Stressors such as those we’ve experience­d this year can encourage people to craft a different, big-picture concept of happiness. And this, psychologi­sts say, can improve resilience. You’ve already likely taken the opportunit­y to examine your own big picture this past year, but, if you’ve been having difficulty, and because we’re not done with this pandemic, here are some strategies to help.

Look for awe-inducing experience­s

When the rover Perseveran­ce touched down on Mars on Feb. 18, Ethan Kross, a professor and director of the Emotion and Self-control Lab at the University of Michigan, felt something powerful: awe.

“When you experience awe, that’s an emotion we have when you’re in the presence of something that’s vast and hard to explain,” said Kross, the recent author of “Chatter.” “Like, I don’t know how the hell we figured out how to land on another planet, right? But it fills me with awe.”

The landing, he recalled, reminded him of life’s bigger (in this case, interplane­tarily massive) picture. “What science has shown is that when you experience awe, that leads to a ‘shrinking of the self,’ “Kross explained. “So our own problems feel smaller by comparison.” Perseveran­ce, it seems, helped him summon the same.

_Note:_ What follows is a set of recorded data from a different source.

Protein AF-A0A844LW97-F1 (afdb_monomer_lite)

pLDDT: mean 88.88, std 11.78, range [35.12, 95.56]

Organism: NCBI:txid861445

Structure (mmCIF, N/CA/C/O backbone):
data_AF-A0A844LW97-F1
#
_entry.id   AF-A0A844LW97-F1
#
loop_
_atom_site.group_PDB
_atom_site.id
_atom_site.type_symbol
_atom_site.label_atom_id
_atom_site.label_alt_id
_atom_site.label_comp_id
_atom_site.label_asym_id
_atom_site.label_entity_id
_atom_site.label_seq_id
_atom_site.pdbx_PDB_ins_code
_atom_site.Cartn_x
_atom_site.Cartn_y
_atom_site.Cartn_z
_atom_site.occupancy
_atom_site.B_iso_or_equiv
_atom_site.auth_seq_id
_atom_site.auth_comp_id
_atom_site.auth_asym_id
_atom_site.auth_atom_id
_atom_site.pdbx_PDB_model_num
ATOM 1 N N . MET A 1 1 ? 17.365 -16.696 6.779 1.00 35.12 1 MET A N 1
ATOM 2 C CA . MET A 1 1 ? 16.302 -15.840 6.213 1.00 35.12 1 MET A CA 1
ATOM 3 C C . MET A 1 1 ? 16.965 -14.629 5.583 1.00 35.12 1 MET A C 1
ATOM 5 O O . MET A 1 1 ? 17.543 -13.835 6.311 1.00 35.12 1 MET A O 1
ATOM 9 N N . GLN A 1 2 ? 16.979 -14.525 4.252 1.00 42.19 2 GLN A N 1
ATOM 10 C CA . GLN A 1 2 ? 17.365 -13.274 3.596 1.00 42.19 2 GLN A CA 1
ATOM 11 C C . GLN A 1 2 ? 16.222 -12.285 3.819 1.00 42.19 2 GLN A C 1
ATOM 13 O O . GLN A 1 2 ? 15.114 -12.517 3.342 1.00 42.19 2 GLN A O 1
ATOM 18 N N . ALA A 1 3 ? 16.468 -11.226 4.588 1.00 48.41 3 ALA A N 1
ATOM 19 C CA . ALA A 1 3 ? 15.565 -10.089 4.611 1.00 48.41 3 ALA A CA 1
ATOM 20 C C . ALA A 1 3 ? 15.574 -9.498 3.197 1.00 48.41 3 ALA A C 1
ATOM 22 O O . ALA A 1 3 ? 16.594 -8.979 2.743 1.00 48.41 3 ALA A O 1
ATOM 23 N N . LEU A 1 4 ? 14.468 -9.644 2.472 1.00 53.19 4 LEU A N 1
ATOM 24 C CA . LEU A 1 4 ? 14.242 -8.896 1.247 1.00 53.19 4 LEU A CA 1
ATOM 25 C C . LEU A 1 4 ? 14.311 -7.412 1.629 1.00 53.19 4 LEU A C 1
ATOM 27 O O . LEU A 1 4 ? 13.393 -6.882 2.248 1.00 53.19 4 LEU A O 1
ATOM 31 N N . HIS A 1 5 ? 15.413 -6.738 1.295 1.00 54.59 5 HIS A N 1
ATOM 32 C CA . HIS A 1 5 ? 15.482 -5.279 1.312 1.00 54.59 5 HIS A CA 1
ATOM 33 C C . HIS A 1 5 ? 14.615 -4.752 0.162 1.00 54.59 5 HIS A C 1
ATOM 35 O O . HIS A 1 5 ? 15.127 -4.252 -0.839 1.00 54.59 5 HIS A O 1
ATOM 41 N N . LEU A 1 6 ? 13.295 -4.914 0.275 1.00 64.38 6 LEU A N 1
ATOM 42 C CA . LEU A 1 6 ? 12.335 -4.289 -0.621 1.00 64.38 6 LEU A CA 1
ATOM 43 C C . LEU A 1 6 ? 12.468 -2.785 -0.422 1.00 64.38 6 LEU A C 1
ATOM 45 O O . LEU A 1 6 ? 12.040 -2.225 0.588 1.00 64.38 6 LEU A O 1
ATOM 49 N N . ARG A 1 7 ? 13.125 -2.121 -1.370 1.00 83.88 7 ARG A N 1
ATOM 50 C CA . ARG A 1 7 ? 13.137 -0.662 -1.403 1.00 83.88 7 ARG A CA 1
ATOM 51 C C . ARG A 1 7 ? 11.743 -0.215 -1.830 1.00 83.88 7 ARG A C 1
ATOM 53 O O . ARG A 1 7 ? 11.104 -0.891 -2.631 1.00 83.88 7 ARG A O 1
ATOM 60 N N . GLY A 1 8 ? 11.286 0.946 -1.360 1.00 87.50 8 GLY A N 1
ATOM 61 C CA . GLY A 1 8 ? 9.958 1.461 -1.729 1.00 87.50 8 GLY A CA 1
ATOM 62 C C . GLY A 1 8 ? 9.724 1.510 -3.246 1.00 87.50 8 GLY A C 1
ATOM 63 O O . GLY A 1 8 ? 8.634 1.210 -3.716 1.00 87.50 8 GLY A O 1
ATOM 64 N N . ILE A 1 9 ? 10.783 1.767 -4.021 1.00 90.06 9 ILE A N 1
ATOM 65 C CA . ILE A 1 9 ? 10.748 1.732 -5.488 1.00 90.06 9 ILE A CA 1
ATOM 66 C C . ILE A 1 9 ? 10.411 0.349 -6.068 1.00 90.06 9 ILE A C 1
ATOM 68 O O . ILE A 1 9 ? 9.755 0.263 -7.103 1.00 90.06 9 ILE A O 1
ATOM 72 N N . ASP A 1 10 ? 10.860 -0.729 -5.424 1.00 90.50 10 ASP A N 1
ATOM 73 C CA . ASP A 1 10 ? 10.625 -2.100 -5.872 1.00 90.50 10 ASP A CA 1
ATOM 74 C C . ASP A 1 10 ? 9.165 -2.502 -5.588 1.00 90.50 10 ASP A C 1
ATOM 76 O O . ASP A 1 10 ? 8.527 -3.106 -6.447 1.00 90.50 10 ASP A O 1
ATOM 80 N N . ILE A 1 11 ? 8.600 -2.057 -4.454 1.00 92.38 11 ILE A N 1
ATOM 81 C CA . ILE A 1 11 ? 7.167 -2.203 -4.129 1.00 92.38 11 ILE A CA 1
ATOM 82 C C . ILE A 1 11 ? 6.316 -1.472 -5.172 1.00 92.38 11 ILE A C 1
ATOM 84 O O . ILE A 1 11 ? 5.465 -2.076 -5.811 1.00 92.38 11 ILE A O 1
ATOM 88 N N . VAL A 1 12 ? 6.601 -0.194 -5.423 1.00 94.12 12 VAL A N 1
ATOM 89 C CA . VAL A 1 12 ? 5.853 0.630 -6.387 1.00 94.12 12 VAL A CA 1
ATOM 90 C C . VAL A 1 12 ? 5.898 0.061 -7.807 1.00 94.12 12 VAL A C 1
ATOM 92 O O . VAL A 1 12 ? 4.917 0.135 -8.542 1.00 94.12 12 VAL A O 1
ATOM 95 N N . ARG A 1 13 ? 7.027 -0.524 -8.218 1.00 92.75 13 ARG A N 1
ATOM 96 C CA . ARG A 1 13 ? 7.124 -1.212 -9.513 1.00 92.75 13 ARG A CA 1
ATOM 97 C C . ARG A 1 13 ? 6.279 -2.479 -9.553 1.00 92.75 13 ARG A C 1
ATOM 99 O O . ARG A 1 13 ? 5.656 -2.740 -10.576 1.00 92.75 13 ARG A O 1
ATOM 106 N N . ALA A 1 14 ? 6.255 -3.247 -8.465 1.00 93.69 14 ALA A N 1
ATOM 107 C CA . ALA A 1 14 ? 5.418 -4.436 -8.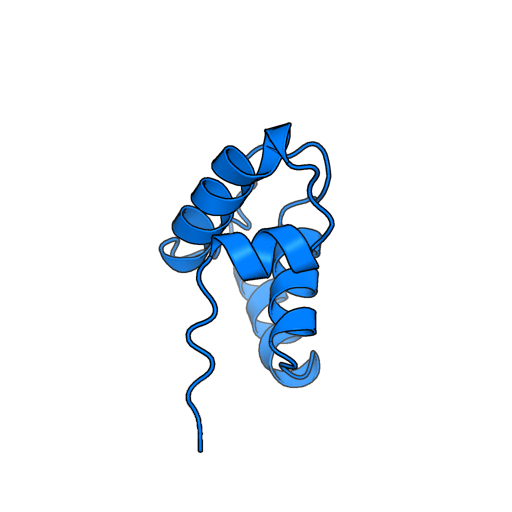357 1.00 93.69 14 ALA A CA 1
ATOM 108 C C . ALA A 1 14 ? 3.917 -4.090 -8.370 1.00 93.69 14 ALA A C 1
ATOM 110 O O . ALA A 1 14 ? 3.145 -4.842 -8.949 1.00 93.69 14 ALA A O 1
ATOM 111 N N . MET A 1 15 ? 3.536 -2.911 -7.864 1.00 94.31 15 MET A N 1
ATOM 112 C CA . MET A 1 15 ? 2.184 -2.341 -7.995 1.00 94.31 15 MET A CA 1
ATOM 113 C C . MET A 1 15 ? 1.847 -1.870 -9.428 1.00 94.31 15 MET A C 1
ATOM 115 O O . MET A 1 15 ? 0.805 -1.278 -9.658 1.00 94.31 15 MET A O 1
ATOM 119 N N . GLY A 1 16 ? 2.730 -2.041 -10.417 1.00 93.12 16 GLY A N 1
ATOM 120 C CA . GLY A 1 16 ? 2.416 -1.731 -11.817 1.00 93.12 16 GLY A CA 1
ATOM 121 C C . GLY A 1 16 ? 2.500 -0.252 -12.214 1.00 93.12 16 GLY A C 1
ATOM 122 O O . GLY A 1 16 ? 2.146 0.091 -13.345 1.00 93.12 16 GLY A O 1
ATOM 123 N N . TYR A 1 17 ? 3.018 0.637 -11.357 1.00 94.19 17 TYR A N 1
ATOM 124 C CA . TYR A 1 17 ? 3.236 2.031 -11.753 1.00 94.19 17 TYR A CA 1
ATOM 125 C C . TYR A 1 17 ? 4.255 2.128 -12.896 1.00 94.19 17 TYR A C 1
ATOM 127 O O . TYR A 1 17 ? 5.346 1.549 -12.818 1.00 94.19 17 TYR A O 1
ATOM 135 N N . PRO A 1 18 ? 3.981 2.929 -13.941 1.00 92.50 18 PRO A N 1
ATOM 136 C CA . PRO A 1 18 ? 4.941 3.123 -15.016 1.00 92.50 18 PRO A CA 1
ATOM 137 C C . PRO A 1 18 ? 6.160 3.927 -14.526 1.00 92.50 18 PRO A C 1
ATOM 139 O O . PRO A 1 18 ? 6.034 4.741 -13.604 1.00 92.50 18 PRO A O 1
ATOM 142 N N . PRO A 1 19 ? 7.329 3.806 -15.189 1.00 91.19 19 PRO A N 1
ATOM 143 C CA . PRO A 1 19 ? 8.581 4.432 -14.746 1.00 91.19 19 PRO A CA 1
ATOM 144 C C . PRO A 1 19 ? 8.485 5.938 -14.467 1.00 91.19 19 PRO A C 1
ATOM 146 O O . PRO A 1 19 ? 9.088 6.444 -13.524 1.00 91.19 19 PRO A O 1
ATOM 149 N N . LYS A 1 20 ? 7.681 6.656 -15.263 1.00 92.62 20 LYS A N 1
ATOM 150 C CA . LYS A 1 20 ? 7.463 8.104 -15.121 1.00 92.62 20 LYS A CA 1
ATOM 151 C C . LYS A 1 20 ? 6.721 8.503 -13.836 1.00 92.62 20 LYS A C 1
ATOM 153 O O . LYS A 1 20 ? 6.824 9.650 -13.420 1.00 92.62 20 LYS A O 1
ATOM 158 N N . HIS A 1 21 ? 5.989 7.578 -13.215 1.00 91.69 21 HIS A N 1
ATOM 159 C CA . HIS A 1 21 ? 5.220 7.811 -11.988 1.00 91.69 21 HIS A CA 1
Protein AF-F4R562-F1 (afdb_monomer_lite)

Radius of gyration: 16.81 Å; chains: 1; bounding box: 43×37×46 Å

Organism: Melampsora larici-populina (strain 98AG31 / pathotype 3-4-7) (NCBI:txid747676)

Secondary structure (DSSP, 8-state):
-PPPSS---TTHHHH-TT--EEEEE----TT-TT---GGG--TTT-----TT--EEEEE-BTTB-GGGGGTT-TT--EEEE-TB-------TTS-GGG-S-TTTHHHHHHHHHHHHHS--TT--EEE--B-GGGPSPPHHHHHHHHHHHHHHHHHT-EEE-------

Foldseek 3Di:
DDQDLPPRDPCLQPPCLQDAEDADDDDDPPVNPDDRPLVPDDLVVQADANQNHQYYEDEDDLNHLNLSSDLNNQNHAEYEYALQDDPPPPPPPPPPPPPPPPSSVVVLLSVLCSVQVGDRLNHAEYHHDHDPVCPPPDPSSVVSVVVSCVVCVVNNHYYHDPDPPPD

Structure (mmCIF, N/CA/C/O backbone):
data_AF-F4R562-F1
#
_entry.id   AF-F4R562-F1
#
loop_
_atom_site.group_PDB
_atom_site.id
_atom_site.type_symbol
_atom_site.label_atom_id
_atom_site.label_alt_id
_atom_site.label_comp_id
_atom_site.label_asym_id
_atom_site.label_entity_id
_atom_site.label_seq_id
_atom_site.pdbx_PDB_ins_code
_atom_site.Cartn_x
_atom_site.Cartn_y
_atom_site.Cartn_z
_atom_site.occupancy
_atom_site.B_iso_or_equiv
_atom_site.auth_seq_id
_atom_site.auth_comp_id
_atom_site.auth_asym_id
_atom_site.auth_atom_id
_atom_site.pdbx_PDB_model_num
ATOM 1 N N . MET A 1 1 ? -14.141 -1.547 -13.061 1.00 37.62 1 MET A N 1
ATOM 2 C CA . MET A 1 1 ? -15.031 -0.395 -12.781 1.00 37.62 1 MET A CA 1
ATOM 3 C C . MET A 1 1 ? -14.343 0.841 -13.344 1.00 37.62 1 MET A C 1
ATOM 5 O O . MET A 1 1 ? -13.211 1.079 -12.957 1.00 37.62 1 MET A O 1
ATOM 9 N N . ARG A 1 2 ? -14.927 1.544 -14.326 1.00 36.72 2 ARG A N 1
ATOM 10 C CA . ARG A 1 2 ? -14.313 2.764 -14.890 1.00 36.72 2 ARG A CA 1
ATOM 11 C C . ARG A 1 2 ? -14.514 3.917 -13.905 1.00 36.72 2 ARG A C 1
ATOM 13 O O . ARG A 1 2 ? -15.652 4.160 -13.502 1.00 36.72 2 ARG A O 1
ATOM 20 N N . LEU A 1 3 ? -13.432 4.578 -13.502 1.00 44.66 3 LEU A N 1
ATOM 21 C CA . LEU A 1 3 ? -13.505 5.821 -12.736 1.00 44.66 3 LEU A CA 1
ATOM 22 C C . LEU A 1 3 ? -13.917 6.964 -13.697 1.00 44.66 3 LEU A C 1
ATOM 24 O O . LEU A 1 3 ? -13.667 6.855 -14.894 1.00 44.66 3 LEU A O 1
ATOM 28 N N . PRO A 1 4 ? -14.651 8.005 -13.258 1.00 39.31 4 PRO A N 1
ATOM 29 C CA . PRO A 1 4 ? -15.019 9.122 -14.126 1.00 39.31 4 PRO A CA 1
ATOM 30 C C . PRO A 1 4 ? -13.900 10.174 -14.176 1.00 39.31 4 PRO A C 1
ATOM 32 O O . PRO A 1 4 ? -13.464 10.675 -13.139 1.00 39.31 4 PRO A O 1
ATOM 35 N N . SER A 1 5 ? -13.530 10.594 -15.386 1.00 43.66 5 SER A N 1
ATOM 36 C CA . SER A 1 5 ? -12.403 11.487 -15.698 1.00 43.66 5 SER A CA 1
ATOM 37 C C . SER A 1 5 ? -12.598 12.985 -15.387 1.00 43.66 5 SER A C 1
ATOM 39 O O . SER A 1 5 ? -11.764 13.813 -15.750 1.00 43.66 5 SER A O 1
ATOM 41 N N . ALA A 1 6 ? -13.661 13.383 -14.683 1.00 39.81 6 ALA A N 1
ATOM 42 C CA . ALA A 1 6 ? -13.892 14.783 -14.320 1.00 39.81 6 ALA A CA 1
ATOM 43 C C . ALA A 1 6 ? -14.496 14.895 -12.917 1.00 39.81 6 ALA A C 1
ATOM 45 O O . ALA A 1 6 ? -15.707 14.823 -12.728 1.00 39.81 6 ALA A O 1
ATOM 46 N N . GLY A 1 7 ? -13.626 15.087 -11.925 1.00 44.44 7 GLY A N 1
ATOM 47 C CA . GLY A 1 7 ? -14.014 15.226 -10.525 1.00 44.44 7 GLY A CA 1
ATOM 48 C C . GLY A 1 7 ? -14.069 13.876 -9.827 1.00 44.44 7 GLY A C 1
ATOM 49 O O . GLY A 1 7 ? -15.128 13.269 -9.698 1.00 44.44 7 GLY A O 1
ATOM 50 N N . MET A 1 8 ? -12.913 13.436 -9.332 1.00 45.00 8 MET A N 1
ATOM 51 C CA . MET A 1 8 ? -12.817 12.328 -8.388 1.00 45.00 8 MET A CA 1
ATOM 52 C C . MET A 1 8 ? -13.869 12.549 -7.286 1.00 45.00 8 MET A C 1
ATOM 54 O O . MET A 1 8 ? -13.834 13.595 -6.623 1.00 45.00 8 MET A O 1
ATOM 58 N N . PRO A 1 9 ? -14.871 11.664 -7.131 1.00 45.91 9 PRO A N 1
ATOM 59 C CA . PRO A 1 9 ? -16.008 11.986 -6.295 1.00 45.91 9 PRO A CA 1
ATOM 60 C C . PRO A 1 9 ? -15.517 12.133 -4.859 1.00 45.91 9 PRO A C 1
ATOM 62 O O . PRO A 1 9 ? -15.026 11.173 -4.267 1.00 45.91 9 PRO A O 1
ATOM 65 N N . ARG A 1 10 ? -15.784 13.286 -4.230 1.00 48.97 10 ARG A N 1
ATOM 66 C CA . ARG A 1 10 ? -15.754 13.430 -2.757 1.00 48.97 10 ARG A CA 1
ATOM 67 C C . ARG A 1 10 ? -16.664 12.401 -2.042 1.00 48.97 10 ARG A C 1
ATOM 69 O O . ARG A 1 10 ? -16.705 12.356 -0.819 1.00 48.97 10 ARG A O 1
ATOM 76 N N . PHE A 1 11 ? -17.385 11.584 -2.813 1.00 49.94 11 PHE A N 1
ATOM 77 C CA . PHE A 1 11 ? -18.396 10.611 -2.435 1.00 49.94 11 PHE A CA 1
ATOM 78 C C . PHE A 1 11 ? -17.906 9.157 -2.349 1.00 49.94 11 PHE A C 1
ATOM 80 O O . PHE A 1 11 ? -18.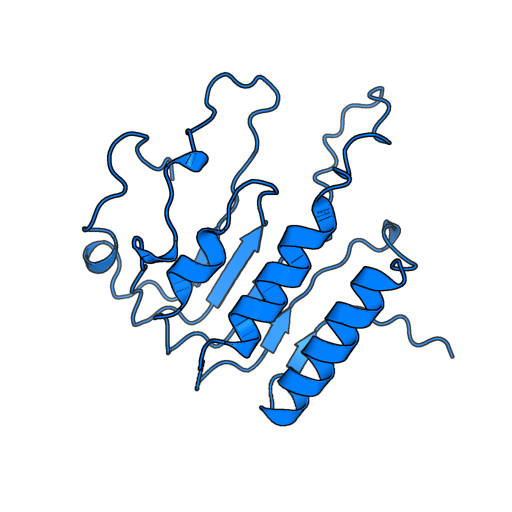702 8.303 -1.983 1.00 49.94 11 PHE A O 1
ATOM 87 N N . LEU A 1 12 ? -16.632 8.832 -2.617 1.00 57.19 12 LEU A N 1
ATOM 88 C CA . LEU A 1 12 ? -16.178 7.433 -2.472 1.00 57.19 12 LEU A CA 1
ATOM 89 C C . LEU A 1 12 ? -16.344 6.893 -1.040 1.00 57.19 12 LEU A C 1
ATOM 91 O O . LEU A 1 12 ? -16.613 5.709 -0.864 1.00 57.19 12 LEU A O 1
ATOM 95 N N . ARG A 1 13 ? -16.307 7.774 -0.028 1.00 54.56 13 ARG A N 1
ATOM 96 C CA . ARG A 1 13 ? -16.559 7.413 1.380 1.00 54.56 13 ARG A CA 1
ATOM 97 C C . ARG A 1 13 ? -17.933 6.777 1.614 1.00 54.56 13 ARG A C 1
ATOM 99 O O . ARG A 1 13 ? -18.077 5.983 2.534 1.00 54.56 13 ARG A O 1
ATOM 106 N N . SER A 1 14 ? -18.946 7.130 0.819 1.00 63.72 14 SER A N 1
ATOM 107 C CA . SER A 1 14 ? -20.308 6.609 0.990 1.00 63.72 14 SER A CA 1
ATOM 108 C C . SER A 1 14 ? -20.641 5.441 0.066 1.00 63.72 14 SER A C 1
ATOM 110 O O . SER A 1 14 ? -21.701 4.842 0.222 1.00 63.72 14 SER A O 1
ATOM 112 N N . TRP A 1 15 ? -19.778 5.110 -0.896 1.00 71.19 15 TRP A N 1
ATOM 113 C CA . TRP A 1 15 ? -20.116 4.132 -1.933 1.00 71.19 15 TRP A CA 1
ATOM 114 C C . TRP A 1 15 ? -20.011 2.685 -1.462 1.00 71.19 15 TRP A C 1
ATOM 116 O O . TRP A 1 15 ? -20.764 1.842 -1.942 1.00 71.19 15 TRP A O 1
ATOM 126 N N . ALA A 1 16 ? -19.117 2.393 -0.517 1.00 84.81 16 ALA A N 1
ATOM 127 C CA . ALA A 1 16 ? -18.954 1.040 -0.002 1.00 84.81 16 ALA A CA 1
ATOM 128 C C . ALA A 1 16 ? -18.343 1.046 1.414 1.00 84.81 16 ALA A C 1
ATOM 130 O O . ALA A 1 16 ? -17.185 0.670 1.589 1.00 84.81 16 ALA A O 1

You can also find awe stopping at a scenic overlook, watching a sunset or seeing a 1-year-old figure out how to take their first, hesitant steps. A 2018 study, published in the journal Emotion, sent students and military veterans on a whitewater-rafting trip and asked them to record their experience­s of six different positive emotions after each day on the river. The extent to which the rafters felt awe, researcher­s found, most predicted changes in their well-being and stress symptoms a week later.

Seek social support, and give it

It’s no surprise that, according to this year’s happiness report, “the ability to count on others” was a “major” support to life evaluation­s in 2020.

“Social support is by far one of the best ways to help people cope with any kind of adversity or stress or tragedy,” Lyubomirsk­y said, and it’s been crucial during the pandemic: drive-by birthdays, neighbors helping the elderly, regular Zoom or Facetime checkins with friends.

But communing with others also expands our perspectiv­e. And if we’re facing a problem, or getting down on ourselves, those who know us well often see things we don’t.